Ao se aproximar da patrulha cubana, os ocupantes da lancha abriram fogo, ferindo o comandante da unidade interceptadora. O ataque gerou um confronto a cerca de 20 metros de distância, resultando em quatro mortos e seis detidos entre os tripulantes da lancha. Imediatamente após a divulgação dos fatos, o governo qualificou o ocorrido como uma tentativa de ataque terrorista.
Segundo investigações preliminares do Ministério Público cubano, o grupo teria saído da Flórida durante a madrugada em duas embarcações. No entanto, uma delas apresentou falhas mecânicas em alto-mar, fazendo com que seus cinco ocupantes, junto com as armas e munições, fossem transferidos para a outra embarcação, que acabou penetrando em águas cubanas.

O Ministério do Interior (Minint) informou que a maioria dos envolvidos possuía antecedentes criminais e que dois deles constavam em listas de pessoas associadas a atividades terroristas. Além disso, as autoridades estadunidenses confirmaram que pelo menos um dos mortos e um dos detidos são cidadãos dos Estados Unidos.
Durante a operação, foram apreendidos quatorze fuzis — incluindo de assalto e de precisão —, onze pistolas, espingardas, 134 carregadores e cerca de 13 mil munições de diferentes calibres. Também foram confiscados coletes à prova de balas, bombas artesanais, baionetas, facas, dez kits militares completos, uniformes de camuflagem, equipamentos de visão noturna, um drone, um gerador elétrico e um sistema satelital.
As autoridades cubanas afirmam que se trata de material de guerra de alta potência, destinado à execução de ações violentas e à promoção de desestabilização interna.
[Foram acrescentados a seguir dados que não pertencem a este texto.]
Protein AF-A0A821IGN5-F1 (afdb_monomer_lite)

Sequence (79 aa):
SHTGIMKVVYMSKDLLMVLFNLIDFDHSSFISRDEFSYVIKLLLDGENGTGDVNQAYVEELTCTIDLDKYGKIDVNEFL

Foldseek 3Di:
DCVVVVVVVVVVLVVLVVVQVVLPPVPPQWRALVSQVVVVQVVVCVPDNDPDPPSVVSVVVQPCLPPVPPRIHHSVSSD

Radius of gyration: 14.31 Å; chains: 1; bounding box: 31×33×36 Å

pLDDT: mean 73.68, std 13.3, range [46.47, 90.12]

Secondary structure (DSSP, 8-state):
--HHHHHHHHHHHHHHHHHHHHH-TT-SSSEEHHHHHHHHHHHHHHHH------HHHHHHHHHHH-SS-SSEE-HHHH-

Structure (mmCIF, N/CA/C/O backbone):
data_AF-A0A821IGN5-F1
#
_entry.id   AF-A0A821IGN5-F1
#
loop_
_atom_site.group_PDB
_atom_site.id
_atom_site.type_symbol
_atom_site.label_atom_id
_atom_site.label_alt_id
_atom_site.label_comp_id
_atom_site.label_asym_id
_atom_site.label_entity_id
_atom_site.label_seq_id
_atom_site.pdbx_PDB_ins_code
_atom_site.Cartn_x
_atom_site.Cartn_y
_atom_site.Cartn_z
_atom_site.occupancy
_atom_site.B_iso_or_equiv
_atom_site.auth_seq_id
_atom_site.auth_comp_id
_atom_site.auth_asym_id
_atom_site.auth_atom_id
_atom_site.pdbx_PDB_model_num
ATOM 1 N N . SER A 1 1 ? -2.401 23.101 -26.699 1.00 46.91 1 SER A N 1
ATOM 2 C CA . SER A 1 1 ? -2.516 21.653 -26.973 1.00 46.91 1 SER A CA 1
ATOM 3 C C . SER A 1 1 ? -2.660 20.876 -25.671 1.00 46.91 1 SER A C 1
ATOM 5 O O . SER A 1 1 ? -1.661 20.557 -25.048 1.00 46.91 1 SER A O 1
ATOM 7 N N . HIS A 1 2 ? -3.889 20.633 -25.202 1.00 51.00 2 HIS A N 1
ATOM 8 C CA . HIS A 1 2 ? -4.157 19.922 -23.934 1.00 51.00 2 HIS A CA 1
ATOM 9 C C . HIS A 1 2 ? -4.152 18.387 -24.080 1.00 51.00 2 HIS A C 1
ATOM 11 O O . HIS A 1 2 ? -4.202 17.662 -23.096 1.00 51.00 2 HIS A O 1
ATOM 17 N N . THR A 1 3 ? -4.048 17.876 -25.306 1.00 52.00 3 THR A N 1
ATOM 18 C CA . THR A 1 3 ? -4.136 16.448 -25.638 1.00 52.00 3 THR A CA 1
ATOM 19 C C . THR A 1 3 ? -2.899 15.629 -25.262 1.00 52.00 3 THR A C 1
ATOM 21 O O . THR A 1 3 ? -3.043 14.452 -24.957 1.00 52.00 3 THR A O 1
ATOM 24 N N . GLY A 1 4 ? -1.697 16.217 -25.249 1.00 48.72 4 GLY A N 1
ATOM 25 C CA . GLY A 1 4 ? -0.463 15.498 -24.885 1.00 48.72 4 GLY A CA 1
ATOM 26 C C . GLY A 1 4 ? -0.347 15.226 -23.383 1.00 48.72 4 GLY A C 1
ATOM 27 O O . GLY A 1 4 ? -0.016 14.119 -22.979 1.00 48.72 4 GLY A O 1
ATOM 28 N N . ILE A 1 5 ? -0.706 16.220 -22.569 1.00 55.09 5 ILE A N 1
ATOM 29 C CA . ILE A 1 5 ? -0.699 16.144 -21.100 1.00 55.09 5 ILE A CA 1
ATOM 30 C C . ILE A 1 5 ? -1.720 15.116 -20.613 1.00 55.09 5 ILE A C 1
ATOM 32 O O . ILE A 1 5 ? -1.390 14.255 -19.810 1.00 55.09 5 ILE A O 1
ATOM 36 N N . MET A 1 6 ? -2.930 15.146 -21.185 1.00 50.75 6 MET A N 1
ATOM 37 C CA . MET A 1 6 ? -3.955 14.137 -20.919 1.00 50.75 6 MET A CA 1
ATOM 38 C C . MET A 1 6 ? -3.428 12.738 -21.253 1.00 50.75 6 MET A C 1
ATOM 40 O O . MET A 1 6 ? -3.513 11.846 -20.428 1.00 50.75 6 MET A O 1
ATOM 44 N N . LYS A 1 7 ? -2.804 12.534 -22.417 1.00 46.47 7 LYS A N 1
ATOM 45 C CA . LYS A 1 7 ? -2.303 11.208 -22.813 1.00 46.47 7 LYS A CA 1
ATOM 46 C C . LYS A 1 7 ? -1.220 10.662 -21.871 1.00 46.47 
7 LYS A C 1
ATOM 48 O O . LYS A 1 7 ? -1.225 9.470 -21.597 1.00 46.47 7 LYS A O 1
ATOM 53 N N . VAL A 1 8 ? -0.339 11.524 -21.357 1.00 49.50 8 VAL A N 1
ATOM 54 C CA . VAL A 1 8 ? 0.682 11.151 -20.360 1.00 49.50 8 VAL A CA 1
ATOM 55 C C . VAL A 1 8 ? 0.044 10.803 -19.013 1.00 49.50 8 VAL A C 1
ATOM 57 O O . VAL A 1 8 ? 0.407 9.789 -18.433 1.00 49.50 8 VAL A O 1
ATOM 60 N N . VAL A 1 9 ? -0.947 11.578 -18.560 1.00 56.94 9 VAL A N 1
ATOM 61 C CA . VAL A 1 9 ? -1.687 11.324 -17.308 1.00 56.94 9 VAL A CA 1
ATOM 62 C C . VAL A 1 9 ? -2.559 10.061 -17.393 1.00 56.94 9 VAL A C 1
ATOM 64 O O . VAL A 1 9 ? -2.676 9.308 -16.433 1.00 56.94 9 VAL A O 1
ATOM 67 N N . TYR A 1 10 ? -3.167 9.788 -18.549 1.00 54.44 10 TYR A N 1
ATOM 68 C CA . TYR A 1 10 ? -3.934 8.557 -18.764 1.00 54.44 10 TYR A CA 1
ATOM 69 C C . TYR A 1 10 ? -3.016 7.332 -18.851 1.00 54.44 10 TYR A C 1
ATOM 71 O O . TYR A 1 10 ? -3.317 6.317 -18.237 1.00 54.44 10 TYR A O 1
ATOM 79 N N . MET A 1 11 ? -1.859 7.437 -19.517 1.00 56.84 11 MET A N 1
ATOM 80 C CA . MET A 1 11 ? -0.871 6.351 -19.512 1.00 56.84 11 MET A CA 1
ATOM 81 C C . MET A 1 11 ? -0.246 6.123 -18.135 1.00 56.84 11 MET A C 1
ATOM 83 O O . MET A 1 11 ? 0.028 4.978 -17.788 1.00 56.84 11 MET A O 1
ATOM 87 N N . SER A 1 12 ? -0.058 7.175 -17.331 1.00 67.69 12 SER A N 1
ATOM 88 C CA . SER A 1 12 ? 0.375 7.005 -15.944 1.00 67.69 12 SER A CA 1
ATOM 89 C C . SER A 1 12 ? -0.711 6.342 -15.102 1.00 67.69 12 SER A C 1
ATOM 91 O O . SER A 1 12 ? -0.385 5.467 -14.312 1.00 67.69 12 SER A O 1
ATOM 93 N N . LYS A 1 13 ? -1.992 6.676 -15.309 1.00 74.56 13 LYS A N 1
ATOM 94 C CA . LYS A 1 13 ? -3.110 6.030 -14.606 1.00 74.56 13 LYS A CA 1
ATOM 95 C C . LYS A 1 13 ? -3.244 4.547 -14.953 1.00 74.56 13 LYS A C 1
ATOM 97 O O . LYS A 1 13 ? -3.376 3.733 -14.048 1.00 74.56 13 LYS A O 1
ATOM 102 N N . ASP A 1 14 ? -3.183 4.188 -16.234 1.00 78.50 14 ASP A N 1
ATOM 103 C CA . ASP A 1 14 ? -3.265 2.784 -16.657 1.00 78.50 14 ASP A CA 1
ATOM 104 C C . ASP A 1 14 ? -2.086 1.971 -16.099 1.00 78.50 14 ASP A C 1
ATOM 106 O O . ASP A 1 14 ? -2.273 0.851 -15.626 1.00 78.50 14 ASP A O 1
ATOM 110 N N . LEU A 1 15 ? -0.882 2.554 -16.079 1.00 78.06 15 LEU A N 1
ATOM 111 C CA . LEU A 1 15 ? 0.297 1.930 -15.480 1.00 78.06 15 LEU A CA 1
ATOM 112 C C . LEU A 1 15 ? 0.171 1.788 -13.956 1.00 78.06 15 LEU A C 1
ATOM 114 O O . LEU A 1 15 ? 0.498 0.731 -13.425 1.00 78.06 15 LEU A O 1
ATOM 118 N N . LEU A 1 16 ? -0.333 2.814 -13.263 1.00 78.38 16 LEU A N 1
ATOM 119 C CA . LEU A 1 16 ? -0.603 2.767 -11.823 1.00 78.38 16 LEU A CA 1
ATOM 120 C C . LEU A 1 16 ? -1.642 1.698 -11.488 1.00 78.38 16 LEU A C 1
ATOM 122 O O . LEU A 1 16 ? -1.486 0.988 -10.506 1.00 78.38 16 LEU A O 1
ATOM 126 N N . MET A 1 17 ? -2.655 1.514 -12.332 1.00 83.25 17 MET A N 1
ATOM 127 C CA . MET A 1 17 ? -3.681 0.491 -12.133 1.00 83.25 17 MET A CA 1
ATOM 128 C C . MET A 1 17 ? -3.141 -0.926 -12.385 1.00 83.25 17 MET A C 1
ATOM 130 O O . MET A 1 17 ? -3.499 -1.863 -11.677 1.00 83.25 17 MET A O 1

O incidente ocorre em um contexto de aumento das hostilidades dos Estados Unidos contra a ilha, após Washington ter emitido, em 29 de janeiro, uma ordem executiva ameaçando impor sanções a países que “vendam ou forneçam petróleo” a Cuba, medida que, na prática, tem resultado em um estrangulamento energético do país.
Propaganda contra Cuba
Segundo um recente relatório do Observatório de Mídia de Cuba, nas semanas anteriores à tentativa de incursão ilegal, houve aumento de mensagens em redes sociais convocando à derrubada do governo cubano, provenientes de contas vinculadas a grupos da direita cubana residentes na Flórida.
Um estudo baseado na análise de 114 publicações relacionadas a diversos envolvidos na tentativa de infiltração documentou a circulação de imagens, vídeos e textos em que alguns exibiam armas de alto calibre e sugeriam a preparação de ações violentas contra a ilha.
“O problema não é apenas o que ocorreu em 25 de fevereiro, mas como foi possível que, durante meses, circulassem imagens e declarações de preparação armada sem que as plataformas acionassem mecanismos preventivos eficazes”, afirma o Observatório, acrescentando que “o ecossistema dos cubanos ultradireitistas da Flórida apresenta condições de permissividade simbólica”.
Reação diplomática e comunicação bilateral
Ao tomar conhecimento dos fatos, o vice-ministro das Relações Exteriores, Carlos Fernández de Cossío, afirmou que, desde que foi detectado que a embarcação vinha do território estadunidense, as autoridades cubanas mantiveram comunicação com seus homólogos nos Estados Unidos, incluindo o Departamento de Estado e a Guarda Costeira.
Em uma breve coletiva de imprensa realizada em 26 de fevereiro, Cossío afirmou que se tratou de “uma tentativa de infiltração com fins terroristas” e enfatizou que o ocorrido não pode ser considerado um ato isolado. Lembrou que Cuba tem sido vítima de agressões e inúmeros atos terroristas por mais de 60 anos, ações organizadas e executadas principalmente a partir dos Estados Unidos.
“Os grupos anticubanos que operam nos Estados Unidos recorrem ao terrorismo como expressão de seu ódio a Cuba e da impunidade que acreditam desfrutar”, declarou, ressaltando que esses grupos “recorrem ao terrorismo como expressão de sua hostilidade contra Cuba”.